Retraining before retrenchment in age of automation
Bosses wanting to retrench workers due to automation should be formally required to retrain them, under proposed changes to federal redundancy laws.
Medium and large employers wanting to retrench workers due to automation should be formally required to retrain them, under proposed changes to federal redundancy laws designed to shift their focus from financial compensation to facilitating re-employment.
A new report by progressive think tank the McKell Institute finds 2-3 per cent of the workforce is retrenched annually, with just 14 per cent working in a job long enough to get the maximum redundancy payout of 16 weeks’ pay, excluding those covered by more generous provisions in enterprise agreements.
It estimates 78 per cent of retrenched workers had been with their employer for less than five years, and 30 per cent for less than two years.
Fifty four per cent of workers retrenched between 2014 and 2021 did not find work within three months of their dismissal, becoming unemployed or leaving the workforce entirely.
With workers being confronted by technological change and increased job security, the report says overdue changes to the redundancy framework can mitigate against the worst impacts of automation-induced labour market disruption while still enabling productivity enhancing innovation.
It calls for the definition of redundancy to be changed to distinguish between an ‘economic dismissal’ and an ‘automation-induced’ dismissal, with extra obligations put on employers to ensure workers cut due to automation are offered a credible path to re-employment.
For a redundancy to be deemed ‘genuine’ – which ensures an employer will avoid an unfair dismissal action – a firm would have to demonstrate it has worked to redeploy a redundant worker elsewhere in the firm. This is currently challenging to enforce, however, the report says, given the limited time frames in which redundant workers can protest their dismissal.
If an employee was not suited to available roles within the firm, the employer should be able to demonstrate it has offered to retrain and upskill the worker. If the firm has funded the retraining of the worker, the firm should be able to demonstrate it has made an attempt to rehire the employee.
However, if the business is genuinely unable to identify a role for the worker within the firm, or if the employee themselves opts for redundancy, then the firm can proceed with the redundancy.
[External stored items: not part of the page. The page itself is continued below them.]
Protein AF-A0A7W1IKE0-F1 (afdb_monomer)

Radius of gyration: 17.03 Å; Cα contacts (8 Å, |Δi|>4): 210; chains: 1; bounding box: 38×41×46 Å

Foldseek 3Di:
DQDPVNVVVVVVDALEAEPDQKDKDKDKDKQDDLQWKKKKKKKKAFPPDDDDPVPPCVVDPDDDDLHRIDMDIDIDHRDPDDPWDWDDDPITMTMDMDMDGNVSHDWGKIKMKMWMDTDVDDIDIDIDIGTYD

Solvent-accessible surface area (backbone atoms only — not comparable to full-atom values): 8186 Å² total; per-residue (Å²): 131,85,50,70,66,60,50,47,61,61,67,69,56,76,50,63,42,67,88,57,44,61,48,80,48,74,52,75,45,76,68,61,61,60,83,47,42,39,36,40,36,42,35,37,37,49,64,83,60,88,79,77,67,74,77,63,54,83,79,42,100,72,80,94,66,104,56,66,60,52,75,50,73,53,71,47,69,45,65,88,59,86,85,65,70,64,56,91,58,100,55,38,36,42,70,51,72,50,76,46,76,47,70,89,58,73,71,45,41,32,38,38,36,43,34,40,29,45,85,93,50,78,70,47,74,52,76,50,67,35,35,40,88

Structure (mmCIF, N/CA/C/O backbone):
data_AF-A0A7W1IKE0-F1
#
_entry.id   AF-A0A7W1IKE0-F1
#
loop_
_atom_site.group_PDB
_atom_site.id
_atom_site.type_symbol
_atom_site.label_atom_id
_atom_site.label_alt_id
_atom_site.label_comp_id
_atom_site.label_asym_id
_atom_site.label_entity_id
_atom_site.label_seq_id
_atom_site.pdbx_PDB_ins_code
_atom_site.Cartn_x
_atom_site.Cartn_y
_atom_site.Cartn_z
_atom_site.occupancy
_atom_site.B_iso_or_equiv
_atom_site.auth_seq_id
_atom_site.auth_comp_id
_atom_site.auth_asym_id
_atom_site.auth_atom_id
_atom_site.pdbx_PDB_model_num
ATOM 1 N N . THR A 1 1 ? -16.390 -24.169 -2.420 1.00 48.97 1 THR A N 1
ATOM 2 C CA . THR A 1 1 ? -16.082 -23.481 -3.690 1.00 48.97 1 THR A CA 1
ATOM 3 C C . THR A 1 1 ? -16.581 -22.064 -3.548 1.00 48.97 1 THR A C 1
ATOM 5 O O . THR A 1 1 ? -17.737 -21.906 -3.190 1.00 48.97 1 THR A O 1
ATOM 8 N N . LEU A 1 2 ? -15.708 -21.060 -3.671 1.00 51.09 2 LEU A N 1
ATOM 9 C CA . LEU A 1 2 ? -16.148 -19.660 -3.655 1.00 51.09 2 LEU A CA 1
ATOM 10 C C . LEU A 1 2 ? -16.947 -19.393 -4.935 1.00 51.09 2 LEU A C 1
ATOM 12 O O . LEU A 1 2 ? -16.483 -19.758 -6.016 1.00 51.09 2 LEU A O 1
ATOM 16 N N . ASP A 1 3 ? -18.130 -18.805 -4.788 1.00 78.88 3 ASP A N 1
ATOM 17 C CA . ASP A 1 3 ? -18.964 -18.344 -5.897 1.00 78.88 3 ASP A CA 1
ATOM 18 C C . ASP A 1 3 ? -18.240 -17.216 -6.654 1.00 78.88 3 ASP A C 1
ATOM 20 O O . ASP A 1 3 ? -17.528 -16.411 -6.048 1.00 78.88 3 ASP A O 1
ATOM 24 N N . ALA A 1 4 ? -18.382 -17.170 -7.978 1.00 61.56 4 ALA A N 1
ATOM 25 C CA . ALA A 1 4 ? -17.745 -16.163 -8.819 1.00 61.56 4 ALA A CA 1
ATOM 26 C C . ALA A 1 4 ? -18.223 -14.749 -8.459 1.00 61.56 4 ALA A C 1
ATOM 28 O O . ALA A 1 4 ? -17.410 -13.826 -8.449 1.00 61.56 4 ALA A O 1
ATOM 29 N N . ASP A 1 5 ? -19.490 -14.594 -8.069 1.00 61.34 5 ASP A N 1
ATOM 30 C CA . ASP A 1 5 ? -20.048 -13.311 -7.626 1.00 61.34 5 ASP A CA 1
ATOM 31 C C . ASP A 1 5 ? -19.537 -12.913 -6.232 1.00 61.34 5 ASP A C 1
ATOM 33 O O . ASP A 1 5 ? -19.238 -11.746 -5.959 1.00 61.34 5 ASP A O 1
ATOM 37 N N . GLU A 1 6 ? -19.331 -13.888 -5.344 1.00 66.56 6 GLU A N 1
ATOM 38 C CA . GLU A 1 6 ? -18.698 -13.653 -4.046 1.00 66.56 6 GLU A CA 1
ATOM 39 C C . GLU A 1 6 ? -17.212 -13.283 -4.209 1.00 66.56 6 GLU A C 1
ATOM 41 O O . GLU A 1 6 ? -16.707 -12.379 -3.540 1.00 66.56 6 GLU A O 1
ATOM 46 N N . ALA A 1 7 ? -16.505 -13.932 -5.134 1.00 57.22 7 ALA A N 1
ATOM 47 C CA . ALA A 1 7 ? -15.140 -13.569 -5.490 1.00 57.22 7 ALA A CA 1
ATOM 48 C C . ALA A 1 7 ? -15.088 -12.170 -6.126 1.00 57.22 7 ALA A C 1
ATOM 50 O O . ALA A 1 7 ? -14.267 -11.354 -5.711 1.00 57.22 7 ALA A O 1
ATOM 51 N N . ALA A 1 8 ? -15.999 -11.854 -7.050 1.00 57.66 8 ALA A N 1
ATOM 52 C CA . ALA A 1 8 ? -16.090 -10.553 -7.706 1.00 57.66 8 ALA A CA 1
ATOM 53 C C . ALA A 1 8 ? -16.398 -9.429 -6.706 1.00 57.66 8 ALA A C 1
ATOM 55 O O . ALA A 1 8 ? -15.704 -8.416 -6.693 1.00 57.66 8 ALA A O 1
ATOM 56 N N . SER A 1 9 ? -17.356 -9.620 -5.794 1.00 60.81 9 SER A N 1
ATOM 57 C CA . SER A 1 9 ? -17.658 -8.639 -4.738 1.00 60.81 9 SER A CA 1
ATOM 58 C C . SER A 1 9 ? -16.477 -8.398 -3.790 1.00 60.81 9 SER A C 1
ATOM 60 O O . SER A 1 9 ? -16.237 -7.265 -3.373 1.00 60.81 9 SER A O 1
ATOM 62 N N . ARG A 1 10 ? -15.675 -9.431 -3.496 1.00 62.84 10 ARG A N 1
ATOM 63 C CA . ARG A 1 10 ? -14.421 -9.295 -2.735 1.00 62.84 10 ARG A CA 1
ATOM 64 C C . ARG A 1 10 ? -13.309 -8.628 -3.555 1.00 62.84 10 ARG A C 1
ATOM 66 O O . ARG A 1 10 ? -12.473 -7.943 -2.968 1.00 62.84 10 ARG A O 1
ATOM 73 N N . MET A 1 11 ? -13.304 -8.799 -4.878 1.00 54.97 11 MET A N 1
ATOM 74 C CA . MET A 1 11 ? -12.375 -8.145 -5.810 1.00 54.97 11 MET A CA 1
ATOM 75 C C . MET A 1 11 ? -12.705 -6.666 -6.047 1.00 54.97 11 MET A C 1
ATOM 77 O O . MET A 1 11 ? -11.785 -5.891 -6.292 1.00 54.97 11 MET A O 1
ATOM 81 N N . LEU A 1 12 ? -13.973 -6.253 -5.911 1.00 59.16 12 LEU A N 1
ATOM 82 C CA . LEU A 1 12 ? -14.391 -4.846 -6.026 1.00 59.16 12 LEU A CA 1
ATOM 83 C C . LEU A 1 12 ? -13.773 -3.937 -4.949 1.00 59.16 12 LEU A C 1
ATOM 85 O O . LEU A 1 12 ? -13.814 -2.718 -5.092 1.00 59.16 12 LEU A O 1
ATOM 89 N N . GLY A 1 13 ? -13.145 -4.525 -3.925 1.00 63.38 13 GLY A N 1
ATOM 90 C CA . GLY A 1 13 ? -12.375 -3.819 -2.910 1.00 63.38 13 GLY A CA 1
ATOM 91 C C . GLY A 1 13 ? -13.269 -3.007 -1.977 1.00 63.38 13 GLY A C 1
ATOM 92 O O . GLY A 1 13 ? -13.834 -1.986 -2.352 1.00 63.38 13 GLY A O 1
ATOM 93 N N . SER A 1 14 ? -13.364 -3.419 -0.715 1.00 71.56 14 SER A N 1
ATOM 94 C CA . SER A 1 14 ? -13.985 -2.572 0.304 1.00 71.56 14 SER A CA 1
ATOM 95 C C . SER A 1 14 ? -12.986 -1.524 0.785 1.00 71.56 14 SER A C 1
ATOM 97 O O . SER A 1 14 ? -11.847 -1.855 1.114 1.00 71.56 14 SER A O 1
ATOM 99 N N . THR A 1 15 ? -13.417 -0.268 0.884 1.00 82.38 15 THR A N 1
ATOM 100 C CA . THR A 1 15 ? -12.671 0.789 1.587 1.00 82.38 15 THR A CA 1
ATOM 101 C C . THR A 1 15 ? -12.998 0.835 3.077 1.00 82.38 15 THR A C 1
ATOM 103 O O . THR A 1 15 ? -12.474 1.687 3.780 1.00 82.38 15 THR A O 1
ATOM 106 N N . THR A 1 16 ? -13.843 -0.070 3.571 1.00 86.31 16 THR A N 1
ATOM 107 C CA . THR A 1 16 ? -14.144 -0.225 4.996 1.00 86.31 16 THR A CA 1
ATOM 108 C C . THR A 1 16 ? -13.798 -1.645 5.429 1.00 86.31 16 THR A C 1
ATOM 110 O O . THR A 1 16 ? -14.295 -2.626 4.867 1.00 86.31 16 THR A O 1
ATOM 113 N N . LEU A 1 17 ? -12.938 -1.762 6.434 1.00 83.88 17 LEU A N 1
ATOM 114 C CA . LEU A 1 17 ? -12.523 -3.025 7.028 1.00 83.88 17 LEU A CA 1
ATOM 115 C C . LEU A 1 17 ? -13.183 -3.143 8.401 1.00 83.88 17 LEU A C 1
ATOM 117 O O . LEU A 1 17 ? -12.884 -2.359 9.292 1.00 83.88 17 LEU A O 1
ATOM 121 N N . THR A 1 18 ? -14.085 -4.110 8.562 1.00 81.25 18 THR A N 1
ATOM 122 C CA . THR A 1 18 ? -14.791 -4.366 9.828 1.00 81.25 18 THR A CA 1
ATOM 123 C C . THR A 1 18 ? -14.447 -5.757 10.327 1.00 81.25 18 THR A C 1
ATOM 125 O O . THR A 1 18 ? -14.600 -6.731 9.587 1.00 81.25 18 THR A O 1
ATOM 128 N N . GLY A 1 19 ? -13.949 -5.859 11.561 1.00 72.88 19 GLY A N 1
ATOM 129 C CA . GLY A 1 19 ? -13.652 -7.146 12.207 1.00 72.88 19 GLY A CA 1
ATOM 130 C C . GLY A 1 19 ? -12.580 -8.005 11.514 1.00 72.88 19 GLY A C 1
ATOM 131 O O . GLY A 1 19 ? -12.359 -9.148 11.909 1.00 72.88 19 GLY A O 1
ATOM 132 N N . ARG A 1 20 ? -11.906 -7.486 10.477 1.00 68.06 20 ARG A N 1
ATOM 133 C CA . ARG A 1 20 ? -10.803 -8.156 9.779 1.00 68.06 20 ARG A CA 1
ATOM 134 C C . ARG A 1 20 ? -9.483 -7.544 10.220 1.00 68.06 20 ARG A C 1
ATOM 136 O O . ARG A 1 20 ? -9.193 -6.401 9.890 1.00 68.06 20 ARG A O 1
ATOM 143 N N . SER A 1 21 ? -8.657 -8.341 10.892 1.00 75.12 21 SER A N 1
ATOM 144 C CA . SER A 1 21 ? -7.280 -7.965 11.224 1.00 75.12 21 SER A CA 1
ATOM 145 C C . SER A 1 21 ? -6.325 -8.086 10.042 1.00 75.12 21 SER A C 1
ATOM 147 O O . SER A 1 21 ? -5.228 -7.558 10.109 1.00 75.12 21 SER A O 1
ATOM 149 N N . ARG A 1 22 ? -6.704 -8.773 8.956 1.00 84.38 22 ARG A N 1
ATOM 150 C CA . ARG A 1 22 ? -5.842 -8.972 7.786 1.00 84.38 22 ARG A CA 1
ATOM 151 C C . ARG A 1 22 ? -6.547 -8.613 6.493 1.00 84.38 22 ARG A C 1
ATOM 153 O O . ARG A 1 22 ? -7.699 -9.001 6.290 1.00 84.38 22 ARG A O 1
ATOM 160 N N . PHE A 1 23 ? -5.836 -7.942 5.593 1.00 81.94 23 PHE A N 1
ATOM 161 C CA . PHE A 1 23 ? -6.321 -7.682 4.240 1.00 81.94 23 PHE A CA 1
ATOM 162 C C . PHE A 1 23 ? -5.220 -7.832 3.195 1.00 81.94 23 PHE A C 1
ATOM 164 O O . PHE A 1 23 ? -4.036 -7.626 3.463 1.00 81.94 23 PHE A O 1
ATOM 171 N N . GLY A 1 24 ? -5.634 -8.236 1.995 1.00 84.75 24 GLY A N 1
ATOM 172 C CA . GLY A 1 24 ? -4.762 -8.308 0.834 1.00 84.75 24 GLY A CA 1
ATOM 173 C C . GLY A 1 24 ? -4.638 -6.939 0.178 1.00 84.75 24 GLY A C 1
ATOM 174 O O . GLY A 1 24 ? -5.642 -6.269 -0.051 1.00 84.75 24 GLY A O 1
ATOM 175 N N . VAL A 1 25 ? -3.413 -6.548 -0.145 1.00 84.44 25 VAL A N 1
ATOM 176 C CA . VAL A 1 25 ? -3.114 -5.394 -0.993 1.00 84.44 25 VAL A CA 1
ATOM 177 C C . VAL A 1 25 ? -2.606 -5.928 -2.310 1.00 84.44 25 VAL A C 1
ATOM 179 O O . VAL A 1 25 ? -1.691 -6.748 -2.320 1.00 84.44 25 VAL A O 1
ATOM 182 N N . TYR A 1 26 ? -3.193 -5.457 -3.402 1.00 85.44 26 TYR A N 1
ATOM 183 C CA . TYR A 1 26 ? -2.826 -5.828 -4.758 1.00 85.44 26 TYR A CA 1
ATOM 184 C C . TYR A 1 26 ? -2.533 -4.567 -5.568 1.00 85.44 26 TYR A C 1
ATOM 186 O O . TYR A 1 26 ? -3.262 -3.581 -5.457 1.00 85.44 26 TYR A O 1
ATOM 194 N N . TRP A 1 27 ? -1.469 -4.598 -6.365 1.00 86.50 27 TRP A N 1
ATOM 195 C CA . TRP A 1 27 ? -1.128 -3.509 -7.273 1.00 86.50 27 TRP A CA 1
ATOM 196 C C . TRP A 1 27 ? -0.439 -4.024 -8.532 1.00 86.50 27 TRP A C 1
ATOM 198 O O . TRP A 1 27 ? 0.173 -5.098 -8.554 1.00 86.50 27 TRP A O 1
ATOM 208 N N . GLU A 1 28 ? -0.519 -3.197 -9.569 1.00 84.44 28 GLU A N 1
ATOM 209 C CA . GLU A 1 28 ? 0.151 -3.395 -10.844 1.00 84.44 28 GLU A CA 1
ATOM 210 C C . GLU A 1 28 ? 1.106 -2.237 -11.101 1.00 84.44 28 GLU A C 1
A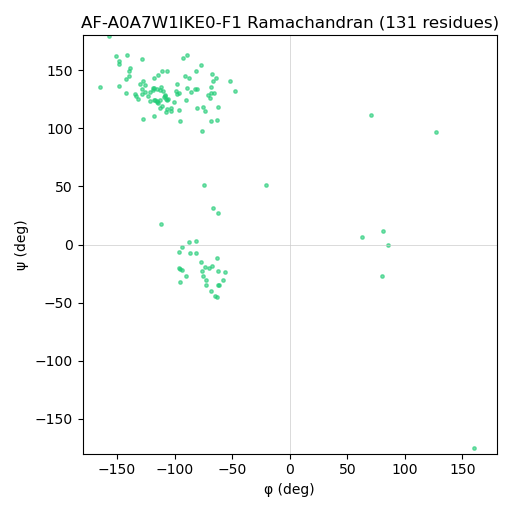TOM 212 O O . GLU A 1 28 ? 0.754 -1.067 -10.938 1.00 84.44 28 GLU A O 1
ATOM 217 N N . ALA A 1 29 ? 2.325 -2.572 -11.504 1.00 82.12 29 ALA A N 1
ATOM 218 C CA . ALA A 1 29 ? 3.323 -1.610 -11.927 1.00 82.12 29 ALA A CA 1
ATOM 219 C C . ALA A 1 29 ? 3.555 -1.735 -13.431 1.00 82.12 29 ALA A C 1
ATOM 221 O O . ALA A 1 29 ? 3.766 -2.834 -13.949 1.00 82.12 29 ALA A O 1
ATOM 222 N N . TYR A 1 30 ? 3.553 -0.593 -14.108 1.00 83.19 30 TYR A N 1
ATOM 223 C CA . TYR A 1 30 ? 3.703 -0.478 -15.553 1.00 83.19 30 TYR A CA 1
ATOM 224 C C . TYR A 1 30 ? 5.046 0.178 -15.870 1.00 83.19 30 TYR A C 1
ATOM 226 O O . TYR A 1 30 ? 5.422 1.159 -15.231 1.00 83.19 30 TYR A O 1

The report says the time period in which redundant employees can lodge an unfair dismissal claim should be extended from 21 days to 60 days, while workers made genuinely redundant should be eligible for redundancy after six months’ service.
Shop, Distributive and Allied Employees Association national secretary Gerard Dwyer said the report showed current redundancy arrangements were not fit for purpose, and employer obligations “must be more than the mere signing of a meagre redundancy cheque”.
“At a time of ever more rapid innovation and technological change Australia’s redundancy arrangement must be more accessible to more workers and must have greater emphasis on retraining and redeployment,” he said.
“Workers who lose their jobs are the victims of productivity gains which have meant record profits while wages remain stagnant.”